# Totally afraid to go online for my first ride...



## JustaGoat4You (Jun 15, 2015)

So I'm at a point in life where I could totally drive for Uber. New to Charlotte. Got a couple cars to drive. Time to kill. So I decided to be adventurous and I signed up a couple weeks ago. I got a text message a few days ago saying I was good to go online and start driving. WHAT?!?! That's it? No test drive? No online orientation? No phone call? I have so many questions!!!

Did I miss a process in this whole thing? Lol Seriously. I think I missed something. I watched a video and then now I'm ready to drive? Can I play music? Can I bring my 18 dogs with me when I pick up my rides? Can I stop at Starbucks if they are cool with it too? I have so many questions!!! 

How did you guys get over your first ride fears/jitters? Do I get to pick which ride is going to be my first or is it going to assign it to me as soon as I select the car to go online with? I can't even find the right information. I feel like as soon as I "Select a Vehicle" on the app, it's going to give me a passenger to pick up in Baltimore and I'm in Charlotte.

Thanks!!!


----------



## Another Uber Driver (May 27, 2015)

There is a training video that Uber should have e-Mailed to you. If it did not, contact it and ask it to e-Mail the thing to you. Watch it. It will not tell you all that much, but it is better than going in there blind.

You can play music, just do not play it loud and be prepared to have your passenger ask you to turn it off. If he asks you to turn it off, do so. 

Do not bring your aminals. Some people are afraid of or allergic to dogs, cats, birds, snakes and other creatures. 

Cover the trip promptly that the application assigns you.

Transport you passenger directly to the destination that he requests. If he asks you to stop en route, do so, but the stop is for his benefit, not for you to run into Icky-D's or Starbuck's. Do that on your own time, not on your passenger's. If you are not on a call or transporting a passenger, you can take a break whenever you want to, simply go "OFFLINE".

After you watch the training video, when you are ready, go out to your car, turn on the application, acknowledge the call that it gives you, cover it promptly, take the passenger to his requested destination, complete your end-of-the-trip bookwork, then wait for your next assignment. Just keep doing that until you have had enough for the day.

You do not get to pick anything. You log in, it assigns you a trip. It will show you the address of the trip before you accept it. If you think that the address is too far away, just let it go, although for the first few trips, I would recommend taking whatever it gives you, just to get used to it. If it is more than fifteen minutes away, you might let it go, but if it is fifteen minutes, or less, I would take the first few, just to get used to it. Keep at this long enough, you will find your groove.
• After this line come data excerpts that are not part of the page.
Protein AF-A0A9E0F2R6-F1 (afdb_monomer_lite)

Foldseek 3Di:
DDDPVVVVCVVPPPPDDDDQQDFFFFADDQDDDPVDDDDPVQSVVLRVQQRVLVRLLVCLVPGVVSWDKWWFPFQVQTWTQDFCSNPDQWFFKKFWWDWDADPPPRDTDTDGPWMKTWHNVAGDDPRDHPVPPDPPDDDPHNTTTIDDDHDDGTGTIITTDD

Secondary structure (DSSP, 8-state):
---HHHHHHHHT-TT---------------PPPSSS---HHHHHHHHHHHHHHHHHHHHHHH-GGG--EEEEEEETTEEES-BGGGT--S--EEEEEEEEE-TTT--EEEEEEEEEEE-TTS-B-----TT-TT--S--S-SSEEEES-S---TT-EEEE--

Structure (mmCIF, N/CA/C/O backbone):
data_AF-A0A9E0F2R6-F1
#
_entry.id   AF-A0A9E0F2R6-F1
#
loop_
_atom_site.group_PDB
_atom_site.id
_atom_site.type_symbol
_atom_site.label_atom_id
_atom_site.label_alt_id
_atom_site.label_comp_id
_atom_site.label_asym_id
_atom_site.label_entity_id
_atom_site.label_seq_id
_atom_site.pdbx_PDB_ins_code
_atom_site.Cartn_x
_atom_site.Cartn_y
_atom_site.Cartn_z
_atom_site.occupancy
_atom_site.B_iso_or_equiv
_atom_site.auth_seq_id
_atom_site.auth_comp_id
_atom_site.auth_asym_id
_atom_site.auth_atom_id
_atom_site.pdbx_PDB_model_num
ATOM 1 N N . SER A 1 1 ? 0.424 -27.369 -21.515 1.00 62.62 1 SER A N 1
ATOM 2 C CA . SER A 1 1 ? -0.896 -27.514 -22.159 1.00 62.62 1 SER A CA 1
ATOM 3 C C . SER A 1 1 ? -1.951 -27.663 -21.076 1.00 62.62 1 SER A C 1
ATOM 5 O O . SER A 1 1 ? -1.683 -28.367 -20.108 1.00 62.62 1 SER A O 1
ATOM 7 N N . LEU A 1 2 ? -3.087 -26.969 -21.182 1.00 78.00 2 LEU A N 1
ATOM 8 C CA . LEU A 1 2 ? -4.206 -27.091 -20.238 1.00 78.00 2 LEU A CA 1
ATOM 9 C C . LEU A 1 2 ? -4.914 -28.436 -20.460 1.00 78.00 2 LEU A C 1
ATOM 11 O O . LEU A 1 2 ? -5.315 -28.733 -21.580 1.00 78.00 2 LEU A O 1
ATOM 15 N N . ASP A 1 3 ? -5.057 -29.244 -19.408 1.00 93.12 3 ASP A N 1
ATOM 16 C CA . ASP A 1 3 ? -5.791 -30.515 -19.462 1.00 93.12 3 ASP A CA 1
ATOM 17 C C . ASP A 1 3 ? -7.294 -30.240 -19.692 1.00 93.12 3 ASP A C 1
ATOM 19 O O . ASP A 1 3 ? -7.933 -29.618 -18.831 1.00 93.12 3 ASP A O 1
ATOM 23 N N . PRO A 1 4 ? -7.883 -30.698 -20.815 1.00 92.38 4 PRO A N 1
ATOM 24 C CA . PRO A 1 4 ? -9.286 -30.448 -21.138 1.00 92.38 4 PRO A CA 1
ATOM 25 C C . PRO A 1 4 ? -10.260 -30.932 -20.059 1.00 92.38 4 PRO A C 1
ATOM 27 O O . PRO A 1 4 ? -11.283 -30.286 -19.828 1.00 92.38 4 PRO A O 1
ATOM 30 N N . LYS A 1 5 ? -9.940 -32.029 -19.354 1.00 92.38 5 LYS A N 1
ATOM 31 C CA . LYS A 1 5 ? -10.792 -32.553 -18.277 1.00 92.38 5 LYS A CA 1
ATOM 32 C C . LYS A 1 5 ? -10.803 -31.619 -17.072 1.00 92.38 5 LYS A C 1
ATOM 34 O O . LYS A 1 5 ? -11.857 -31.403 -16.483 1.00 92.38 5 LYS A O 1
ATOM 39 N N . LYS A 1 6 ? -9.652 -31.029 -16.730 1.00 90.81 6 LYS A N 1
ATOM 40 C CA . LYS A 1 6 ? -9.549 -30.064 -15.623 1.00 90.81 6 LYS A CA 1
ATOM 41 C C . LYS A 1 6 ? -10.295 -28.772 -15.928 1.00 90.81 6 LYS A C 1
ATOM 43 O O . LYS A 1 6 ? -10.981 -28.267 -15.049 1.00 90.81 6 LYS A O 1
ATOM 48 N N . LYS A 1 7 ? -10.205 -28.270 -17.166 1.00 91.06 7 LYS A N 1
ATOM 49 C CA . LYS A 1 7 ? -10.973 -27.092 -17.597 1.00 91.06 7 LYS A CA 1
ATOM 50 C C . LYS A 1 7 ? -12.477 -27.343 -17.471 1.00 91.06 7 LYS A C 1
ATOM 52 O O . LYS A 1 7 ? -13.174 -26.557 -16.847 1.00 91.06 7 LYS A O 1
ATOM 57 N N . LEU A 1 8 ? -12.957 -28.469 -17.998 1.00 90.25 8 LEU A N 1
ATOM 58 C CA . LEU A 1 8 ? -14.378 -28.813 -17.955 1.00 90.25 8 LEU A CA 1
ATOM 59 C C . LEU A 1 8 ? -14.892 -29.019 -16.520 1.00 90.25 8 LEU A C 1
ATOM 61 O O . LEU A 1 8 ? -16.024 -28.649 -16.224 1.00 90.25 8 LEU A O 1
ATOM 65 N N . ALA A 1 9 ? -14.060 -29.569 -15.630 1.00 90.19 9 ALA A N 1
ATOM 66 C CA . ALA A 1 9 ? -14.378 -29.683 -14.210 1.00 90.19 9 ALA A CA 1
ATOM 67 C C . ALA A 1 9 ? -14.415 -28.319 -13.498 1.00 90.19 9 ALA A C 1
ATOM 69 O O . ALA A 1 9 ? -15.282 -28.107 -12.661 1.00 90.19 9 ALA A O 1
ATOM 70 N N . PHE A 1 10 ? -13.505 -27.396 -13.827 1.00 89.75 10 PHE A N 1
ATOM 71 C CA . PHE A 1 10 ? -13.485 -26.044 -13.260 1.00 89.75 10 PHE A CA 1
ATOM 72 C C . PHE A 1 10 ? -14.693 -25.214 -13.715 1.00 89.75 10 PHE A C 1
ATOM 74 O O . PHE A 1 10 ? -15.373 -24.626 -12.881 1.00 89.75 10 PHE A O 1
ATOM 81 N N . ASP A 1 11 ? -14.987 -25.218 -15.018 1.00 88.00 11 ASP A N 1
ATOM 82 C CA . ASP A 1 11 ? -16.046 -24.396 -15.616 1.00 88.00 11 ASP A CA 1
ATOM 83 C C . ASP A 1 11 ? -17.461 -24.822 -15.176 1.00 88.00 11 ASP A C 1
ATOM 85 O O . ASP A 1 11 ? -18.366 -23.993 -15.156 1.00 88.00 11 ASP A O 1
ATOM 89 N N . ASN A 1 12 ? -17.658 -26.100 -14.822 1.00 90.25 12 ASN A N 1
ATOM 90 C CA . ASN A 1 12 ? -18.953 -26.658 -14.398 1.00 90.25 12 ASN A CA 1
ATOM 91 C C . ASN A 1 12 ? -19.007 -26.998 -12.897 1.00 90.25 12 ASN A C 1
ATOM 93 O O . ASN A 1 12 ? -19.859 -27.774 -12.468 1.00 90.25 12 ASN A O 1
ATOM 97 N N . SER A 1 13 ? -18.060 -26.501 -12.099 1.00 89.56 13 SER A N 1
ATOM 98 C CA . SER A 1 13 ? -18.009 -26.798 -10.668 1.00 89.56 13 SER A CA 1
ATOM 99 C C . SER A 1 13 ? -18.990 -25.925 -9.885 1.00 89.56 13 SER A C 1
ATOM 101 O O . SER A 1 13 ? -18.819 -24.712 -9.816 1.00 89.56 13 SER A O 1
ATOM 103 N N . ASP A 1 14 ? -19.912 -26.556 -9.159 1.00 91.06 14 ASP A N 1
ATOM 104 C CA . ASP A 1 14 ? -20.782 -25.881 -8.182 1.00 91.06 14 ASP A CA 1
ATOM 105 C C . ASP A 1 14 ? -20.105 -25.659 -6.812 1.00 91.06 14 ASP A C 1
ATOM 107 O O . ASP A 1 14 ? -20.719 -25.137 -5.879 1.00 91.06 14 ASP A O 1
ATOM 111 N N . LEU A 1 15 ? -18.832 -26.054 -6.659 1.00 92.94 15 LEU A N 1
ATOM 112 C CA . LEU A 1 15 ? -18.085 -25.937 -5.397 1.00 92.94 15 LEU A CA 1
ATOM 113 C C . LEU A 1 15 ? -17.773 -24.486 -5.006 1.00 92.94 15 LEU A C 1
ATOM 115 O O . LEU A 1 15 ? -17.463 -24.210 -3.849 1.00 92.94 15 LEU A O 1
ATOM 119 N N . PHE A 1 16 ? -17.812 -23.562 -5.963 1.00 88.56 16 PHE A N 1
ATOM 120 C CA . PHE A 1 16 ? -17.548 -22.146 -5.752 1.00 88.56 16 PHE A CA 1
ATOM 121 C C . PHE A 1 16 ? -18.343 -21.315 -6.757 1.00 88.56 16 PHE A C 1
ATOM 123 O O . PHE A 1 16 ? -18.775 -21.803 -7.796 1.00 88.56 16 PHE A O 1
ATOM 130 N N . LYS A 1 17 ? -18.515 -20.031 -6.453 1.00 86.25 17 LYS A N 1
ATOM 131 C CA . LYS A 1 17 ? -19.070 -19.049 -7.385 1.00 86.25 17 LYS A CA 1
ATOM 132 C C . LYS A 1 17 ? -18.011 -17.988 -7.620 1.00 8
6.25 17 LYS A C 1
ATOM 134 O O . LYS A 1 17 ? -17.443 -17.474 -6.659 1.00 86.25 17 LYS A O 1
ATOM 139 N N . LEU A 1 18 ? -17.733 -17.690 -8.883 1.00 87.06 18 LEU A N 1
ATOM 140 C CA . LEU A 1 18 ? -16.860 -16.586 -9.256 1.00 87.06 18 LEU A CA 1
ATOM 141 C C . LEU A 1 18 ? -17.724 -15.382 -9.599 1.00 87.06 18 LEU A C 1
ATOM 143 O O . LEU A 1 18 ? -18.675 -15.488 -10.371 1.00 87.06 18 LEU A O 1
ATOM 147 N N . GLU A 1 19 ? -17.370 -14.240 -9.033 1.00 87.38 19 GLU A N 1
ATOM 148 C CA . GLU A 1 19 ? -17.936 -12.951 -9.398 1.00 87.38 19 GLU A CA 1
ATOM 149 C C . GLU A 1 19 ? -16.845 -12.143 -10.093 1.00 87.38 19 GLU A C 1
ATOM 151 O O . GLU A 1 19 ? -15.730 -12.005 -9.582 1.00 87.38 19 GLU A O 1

Unless you are authorised to work both Baltimore and Charlotte, it will not give you something in Baltimore if you are in Charlotte. It might try to give you something in Chapel Hill, Raleigh or Rocky Mount, but I do not know how Uber is set up in North Carolina.
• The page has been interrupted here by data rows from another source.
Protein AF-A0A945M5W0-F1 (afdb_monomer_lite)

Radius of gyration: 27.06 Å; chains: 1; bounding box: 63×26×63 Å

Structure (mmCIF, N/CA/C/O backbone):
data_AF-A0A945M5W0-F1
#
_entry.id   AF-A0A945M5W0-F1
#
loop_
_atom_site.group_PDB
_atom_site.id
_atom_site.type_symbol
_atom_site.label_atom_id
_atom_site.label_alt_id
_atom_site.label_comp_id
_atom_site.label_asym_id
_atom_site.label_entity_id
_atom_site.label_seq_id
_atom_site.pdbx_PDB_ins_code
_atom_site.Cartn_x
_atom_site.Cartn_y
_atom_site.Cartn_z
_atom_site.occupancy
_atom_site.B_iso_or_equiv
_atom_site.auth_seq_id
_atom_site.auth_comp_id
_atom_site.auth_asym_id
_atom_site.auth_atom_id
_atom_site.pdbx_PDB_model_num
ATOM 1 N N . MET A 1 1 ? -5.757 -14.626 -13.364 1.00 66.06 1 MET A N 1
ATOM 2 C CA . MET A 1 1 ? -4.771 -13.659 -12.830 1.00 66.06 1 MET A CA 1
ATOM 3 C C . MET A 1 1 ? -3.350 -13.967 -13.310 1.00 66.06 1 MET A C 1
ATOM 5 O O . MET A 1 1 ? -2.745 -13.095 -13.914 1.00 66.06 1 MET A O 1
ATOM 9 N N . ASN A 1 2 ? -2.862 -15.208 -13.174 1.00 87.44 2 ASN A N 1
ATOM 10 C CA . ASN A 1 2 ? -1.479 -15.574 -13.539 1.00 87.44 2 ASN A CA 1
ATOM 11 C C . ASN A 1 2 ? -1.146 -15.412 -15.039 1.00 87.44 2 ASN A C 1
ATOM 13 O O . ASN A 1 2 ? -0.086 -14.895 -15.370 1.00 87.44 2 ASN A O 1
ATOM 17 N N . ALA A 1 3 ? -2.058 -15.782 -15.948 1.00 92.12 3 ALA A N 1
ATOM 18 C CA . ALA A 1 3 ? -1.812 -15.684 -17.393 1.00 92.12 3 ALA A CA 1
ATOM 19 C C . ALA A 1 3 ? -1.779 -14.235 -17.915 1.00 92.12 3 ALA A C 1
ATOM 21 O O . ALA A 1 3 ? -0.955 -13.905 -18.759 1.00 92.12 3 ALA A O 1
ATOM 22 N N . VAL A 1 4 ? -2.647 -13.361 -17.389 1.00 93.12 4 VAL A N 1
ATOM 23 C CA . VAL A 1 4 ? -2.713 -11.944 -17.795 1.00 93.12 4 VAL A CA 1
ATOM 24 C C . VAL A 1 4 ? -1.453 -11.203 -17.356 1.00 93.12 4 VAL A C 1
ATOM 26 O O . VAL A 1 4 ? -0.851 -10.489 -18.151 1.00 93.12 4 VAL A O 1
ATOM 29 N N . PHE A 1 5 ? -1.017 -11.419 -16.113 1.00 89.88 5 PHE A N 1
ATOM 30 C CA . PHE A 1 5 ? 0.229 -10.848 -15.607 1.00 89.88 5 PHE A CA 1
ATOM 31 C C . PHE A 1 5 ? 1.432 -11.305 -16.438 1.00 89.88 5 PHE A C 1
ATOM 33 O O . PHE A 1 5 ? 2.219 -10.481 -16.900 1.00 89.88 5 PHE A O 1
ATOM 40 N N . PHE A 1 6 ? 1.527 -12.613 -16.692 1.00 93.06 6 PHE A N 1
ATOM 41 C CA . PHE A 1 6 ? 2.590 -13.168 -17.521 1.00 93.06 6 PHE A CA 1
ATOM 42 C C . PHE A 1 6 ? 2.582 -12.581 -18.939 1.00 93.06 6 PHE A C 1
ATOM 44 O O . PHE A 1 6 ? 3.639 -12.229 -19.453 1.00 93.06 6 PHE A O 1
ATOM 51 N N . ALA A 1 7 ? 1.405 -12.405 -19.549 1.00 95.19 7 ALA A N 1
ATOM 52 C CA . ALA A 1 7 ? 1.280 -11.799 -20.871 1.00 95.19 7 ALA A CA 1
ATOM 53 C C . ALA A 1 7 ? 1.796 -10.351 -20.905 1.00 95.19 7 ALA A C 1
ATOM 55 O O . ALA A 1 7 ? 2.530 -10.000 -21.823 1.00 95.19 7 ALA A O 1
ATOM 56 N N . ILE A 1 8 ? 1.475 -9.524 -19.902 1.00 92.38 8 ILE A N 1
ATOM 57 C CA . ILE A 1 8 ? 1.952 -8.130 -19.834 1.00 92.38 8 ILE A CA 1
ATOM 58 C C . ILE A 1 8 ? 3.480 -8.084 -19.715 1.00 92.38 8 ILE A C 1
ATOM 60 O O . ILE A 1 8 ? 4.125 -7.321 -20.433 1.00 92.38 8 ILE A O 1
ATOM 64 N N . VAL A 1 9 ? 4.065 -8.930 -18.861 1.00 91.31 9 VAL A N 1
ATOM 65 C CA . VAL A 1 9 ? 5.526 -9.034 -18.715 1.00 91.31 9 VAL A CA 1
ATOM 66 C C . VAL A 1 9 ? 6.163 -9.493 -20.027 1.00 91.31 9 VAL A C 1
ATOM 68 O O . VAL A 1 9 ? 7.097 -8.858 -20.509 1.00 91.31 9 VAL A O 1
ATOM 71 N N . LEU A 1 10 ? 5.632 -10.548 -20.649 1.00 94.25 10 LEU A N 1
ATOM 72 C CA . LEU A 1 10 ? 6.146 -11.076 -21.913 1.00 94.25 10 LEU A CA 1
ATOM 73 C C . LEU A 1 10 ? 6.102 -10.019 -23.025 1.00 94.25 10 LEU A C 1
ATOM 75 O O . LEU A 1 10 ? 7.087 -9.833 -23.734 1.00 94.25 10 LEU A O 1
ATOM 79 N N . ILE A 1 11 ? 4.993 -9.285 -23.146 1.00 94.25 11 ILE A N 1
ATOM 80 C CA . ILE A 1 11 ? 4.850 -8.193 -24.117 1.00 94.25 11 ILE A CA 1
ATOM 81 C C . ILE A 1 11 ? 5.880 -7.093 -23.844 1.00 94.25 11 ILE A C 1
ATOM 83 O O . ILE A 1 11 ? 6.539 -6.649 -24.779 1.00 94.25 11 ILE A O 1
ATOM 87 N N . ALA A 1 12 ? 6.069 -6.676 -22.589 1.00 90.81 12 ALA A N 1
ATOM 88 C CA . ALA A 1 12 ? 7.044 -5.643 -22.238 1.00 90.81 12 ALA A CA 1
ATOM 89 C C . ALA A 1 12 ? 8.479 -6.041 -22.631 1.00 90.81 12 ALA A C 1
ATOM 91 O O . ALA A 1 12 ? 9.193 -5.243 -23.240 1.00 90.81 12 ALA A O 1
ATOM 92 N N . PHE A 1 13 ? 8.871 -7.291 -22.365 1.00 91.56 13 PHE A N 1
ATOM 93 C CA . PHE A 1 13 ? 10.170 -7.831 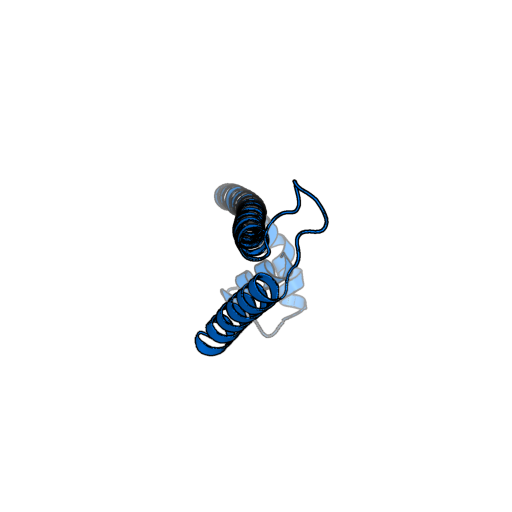-22.777 1.00 91.56 13 PHE A CA 1
ATOM 94 C C . PHE A 1 13 ? 10.314 -7.915 -24.301 1.00 91.56 13 PHE A C 1
ATOM 96 O O . PHE A 1 13 ? 11.343 -7.506 -24.834 1.00 91.56 13 PHE A O 1
ATOM 103 N N . LEU A 1 14 ? 9.293 -8.397 -25.018 1.00 94.12 14 LEU A N 1
ATOM 104 C CA . LEU A 1 14 ? 9.318 -8.470 -26.483 1.00 94.12 14 LEU A CA 1
ATOM 105 C C . LEU A 1 14 ? 9.420 -7.080 -27.123 1.00 94.12 14 LEU A C 1
ATOM 107 O O . LEU A 1 14 ? 10.178 -6.897 -28.072 1.00 94.12 14 LEU A O 1
ATOM 111 N N . VAL A 1 15 ? 8.704 -6.089 -26.587 1.00 91.31 15 VAL A N 1
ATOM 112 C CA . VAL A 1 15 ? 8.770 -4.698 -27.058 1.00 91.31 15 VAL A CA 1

Read some of the topics in Advice, Stories and Complaints. It will give you some idea what to expect.

Welcome to Uber and the Forum.


----------



## Kingo9 (May 20, 2015)

All great advice from Another Uber Driver. You are wise to not just turn it on and go. Research how uber works and then understand:

Taxes
Uber commission
Surge
Rules in your city (airports, laws, etc)
Your car's depreciation/maintenance/wear and tear
Insurance (The 'gaps' and whether your insurance allows it) <--- I'd suggest looking into this the most)
Rating system
There will be a learning curve, but that should cover the areas you really want to be sure you know.


----------



## KGB7 (Apr 23, 2015)

Find a local Uber office, bring snacks(for your self), it will be a long day to get all your questions answered.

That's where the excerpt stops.